- **EXERCISE INSTRUCTIONS**
Below are the entries; give again exactly the lines from the one mentioning "ATOM 100 N N" through the one mentioning "ATOM 104 O O", inclusive.

Start of GIVEN RECORDS

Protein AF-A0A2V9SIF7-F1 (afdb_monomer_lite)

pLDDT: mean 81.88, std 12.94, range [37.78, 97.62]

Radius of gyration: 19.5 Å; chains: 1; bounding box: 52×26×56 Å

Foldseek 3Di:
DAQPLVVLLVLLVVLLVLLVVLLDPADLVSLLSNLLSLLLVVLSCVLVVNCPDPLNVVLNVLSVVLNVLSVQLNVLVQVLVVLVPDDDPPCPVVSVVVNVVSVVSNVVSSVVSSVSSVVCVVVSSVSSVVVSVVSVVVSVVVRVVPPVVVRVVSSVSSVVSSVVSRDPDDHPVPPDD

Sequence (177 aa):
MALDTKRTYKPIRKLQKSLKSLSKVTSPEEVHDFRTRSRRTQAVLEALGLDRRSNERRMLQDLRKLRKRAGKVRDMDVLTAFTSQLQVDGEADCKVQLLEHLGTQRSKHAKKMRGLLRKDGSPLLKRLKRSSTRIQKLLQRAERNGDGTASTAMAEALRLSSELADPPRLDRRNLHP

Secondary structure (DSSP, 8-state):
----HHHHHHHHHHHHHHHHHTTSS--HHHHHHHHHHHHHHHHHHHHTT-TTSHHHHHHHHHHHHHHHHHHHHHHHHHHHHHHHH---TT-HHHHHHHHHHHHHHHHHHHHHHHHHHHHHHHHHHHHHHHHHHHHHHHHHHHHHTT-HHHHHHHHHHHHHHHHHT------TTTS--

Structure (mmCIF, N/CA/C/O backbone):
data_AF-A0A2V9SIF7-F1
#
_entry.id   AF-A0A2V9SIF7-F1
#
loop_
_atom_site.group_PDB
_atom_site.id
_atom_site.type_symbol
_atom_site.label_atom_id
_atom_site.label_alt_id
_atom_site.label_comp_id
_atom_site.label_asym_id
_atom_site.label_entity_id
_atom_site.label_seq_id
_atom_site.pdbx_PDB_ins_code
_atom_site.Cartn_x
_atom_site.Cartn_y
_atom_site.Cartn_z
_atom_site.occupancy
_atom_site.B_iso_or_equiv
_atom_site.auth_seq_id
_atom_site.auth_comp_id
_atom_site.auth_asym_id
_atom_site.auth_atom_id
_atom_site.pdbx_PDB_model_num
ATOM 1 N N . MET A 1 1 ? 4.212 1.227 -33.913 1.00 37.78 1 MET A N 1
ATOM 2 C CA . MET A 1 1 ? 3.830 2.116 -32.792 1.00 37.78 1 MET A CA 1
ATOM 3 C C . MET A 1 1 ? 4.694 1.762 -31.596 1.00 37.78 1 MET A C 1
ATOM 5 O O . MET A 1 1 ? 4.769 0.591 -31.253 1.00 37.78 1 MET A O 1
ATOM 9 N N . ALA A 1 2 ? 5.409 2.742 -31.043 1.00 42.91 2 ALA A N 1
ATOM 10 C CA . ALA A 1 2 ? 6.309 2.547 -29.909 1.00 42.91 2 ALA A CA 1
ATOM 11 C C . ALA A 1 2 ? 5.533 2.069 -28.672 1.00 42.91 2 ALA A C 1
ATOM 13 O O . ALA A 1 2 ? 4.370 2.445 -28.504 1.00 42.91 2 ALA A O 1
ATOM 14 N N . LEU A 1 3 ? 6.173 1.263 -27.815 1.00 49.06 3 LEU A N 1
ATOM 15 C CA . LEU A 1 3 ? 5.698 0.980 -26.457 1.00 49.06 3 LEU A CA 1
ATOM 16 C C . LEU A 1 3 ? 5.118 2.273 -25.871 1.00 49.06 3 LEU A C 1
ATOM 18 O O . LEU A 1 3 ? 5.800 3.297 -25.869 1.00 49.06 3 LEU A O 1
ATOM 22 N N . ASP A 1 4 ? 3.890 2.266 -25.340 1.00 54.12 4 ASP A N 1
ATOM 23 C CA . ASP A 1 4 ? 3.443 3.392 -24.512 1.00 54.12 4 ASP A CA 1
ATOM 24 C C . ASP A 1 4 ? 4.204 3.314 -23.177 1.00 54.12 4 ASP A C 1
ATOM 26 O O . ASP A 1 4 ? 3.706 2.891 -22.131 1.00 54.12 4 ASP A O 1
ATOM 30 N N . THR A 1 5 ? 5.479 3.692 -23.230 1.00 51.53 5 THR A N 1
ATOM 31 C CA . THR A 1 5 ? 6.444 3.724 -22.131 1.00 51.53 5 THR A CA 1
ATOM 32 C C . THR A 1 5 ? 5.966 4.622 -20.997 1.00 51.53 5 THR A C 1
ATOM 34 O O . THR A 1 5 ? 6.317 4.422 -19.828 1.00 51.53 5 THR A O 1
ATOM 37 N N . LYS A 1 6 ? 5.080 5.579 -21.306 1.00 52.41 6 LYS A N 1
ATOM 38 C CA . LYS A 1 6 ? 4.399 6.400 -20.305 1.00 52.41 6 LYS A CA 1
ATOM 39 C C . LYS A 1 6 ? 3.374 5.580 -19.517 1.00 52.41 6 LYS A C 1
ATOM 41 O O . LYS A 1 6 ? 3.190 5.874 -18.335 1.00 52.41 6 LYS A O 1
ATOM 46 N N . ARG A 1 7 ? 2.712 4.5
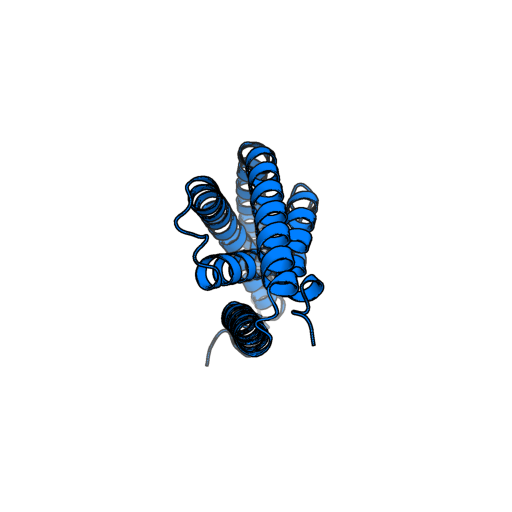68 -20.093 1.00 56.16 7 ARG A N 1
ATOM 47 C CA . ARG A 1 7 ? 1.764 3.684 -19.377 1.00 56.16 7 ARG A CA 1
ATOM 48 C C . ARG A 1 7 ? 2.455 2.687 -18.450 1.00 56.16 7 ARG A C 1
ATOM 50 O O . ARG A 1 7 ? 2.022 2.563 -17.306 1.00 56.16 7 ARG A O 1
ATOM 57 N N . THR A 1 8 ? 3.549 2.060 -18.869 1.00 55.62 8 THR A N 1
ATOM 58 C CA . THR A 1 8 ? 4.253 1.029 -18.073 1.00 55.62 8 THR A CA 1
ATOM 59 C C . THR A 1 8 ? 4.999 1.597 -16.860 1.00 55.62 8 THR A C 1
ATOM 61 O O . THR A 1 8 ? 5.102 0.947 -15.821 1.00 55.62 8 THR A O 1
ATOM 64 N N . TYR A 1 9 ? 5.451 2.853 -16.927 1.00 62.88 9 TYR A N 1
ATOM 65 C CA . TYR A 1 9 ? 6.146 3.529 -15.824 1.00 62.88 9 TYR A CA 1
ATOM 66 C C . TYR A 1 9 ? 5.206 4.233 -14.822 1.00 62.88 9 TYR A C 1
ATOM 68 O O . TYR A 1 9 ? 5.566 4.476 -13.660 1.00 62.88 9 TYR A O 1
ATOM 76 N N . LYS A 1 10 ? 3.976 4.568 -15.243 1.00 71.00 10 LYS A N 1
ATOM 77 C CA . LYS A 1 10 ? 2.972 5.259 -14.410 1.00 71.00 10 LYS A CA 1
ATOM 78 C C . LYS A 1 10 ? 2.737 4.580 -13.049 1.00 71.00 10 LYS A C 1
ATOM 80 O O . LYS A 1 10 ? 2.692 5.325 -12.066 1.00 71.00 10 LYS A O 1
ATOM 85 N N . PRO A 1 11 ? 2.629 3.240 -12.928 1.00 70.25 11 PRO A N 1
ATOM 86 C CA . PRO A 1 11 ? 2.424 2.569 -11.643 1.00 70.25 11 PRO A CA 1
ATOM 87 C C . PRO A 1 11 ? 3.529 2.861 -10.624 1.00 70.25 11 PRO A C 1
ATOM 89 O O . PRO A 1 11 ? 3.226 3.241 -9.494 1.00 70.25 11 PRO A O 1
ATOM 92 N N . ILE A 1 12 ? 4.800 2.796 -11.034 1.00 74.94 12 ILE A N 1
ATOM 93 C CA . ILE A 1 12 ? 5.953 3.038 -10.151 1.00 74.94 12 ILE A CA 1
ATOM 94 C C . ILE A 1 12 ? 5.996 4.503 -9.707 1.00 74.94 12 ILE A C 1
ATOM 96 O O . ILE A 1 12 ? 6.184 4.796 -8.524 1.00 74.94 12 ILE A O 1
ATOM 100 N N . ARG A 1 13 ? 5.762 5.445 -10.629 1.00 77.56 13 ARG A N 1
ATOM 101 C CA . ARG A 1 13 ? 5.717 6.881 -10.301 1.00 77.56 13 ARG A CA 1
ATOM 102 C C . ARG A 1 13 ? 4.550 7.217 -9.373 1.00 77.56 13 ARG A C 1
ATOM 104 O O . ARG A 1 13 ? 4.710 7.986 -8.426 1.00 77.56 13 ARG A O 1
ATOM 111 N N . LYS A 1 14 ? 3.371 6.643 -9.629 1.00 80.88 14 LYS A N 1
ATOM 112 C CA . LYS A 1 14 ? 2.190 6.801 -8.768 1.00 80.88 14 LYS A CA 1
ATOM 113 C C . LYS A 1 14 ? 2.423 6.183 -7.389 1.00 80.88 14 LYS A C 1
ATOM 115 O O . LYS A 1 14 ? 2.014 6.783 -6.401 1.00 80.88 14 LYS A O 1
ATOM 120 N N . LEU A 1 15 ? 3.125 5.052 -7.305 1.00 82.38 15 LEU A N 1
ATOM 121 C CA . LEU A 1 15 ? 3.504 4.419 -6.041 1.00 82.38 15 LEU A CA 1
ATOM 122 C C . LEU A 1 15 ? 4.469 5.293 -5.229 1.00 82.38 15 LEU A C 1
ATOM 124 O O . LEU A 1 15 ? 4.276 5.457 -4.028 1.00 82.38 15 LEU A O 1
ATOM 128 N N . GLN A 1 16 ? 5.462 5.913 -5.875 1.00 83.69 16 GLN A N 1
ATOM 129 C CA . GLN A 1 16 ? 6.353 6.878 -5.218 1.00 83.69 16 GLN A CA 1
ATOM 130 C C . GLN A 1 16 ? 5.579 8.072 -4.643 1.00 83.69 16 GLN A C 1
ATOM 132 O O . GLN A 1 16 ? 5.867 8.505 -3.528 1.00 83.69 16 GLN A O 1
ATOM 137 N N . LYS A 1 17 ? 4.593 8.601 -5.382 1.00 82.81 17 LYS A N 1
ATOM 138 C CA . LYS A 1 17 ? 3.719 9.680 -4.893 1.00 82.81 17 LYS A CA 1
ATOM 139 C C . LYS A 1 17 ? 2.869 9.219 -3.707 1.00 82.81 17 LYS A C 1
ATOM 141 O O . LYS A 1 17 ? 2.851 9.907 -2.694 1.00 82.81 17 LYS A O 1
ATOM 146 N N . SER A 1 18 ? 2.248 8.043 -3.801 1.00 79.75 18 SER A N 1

End of GIVEN RECORDS

- **ANSWER SECTION**
ATOM 100 N N . ARG A 1 13 ? 5.762 5.445 -10.629 1.00 77.56 13 ARG A N 1
ATOM 101 C CA . ARG A 1 13 ? 5.717 6.881 -10.301 1.00 77.56 13 ARG A CA 1
ATOM 102 C C . ARG A 1 13 ? 4.550 7.217 -9.373 1.00 77.56 13 ARG A C 1
ATOM 104 O O . ARG A 1 13 ? 4.710 7.986 -8.426 1.00 77.56 13 ARG A O 1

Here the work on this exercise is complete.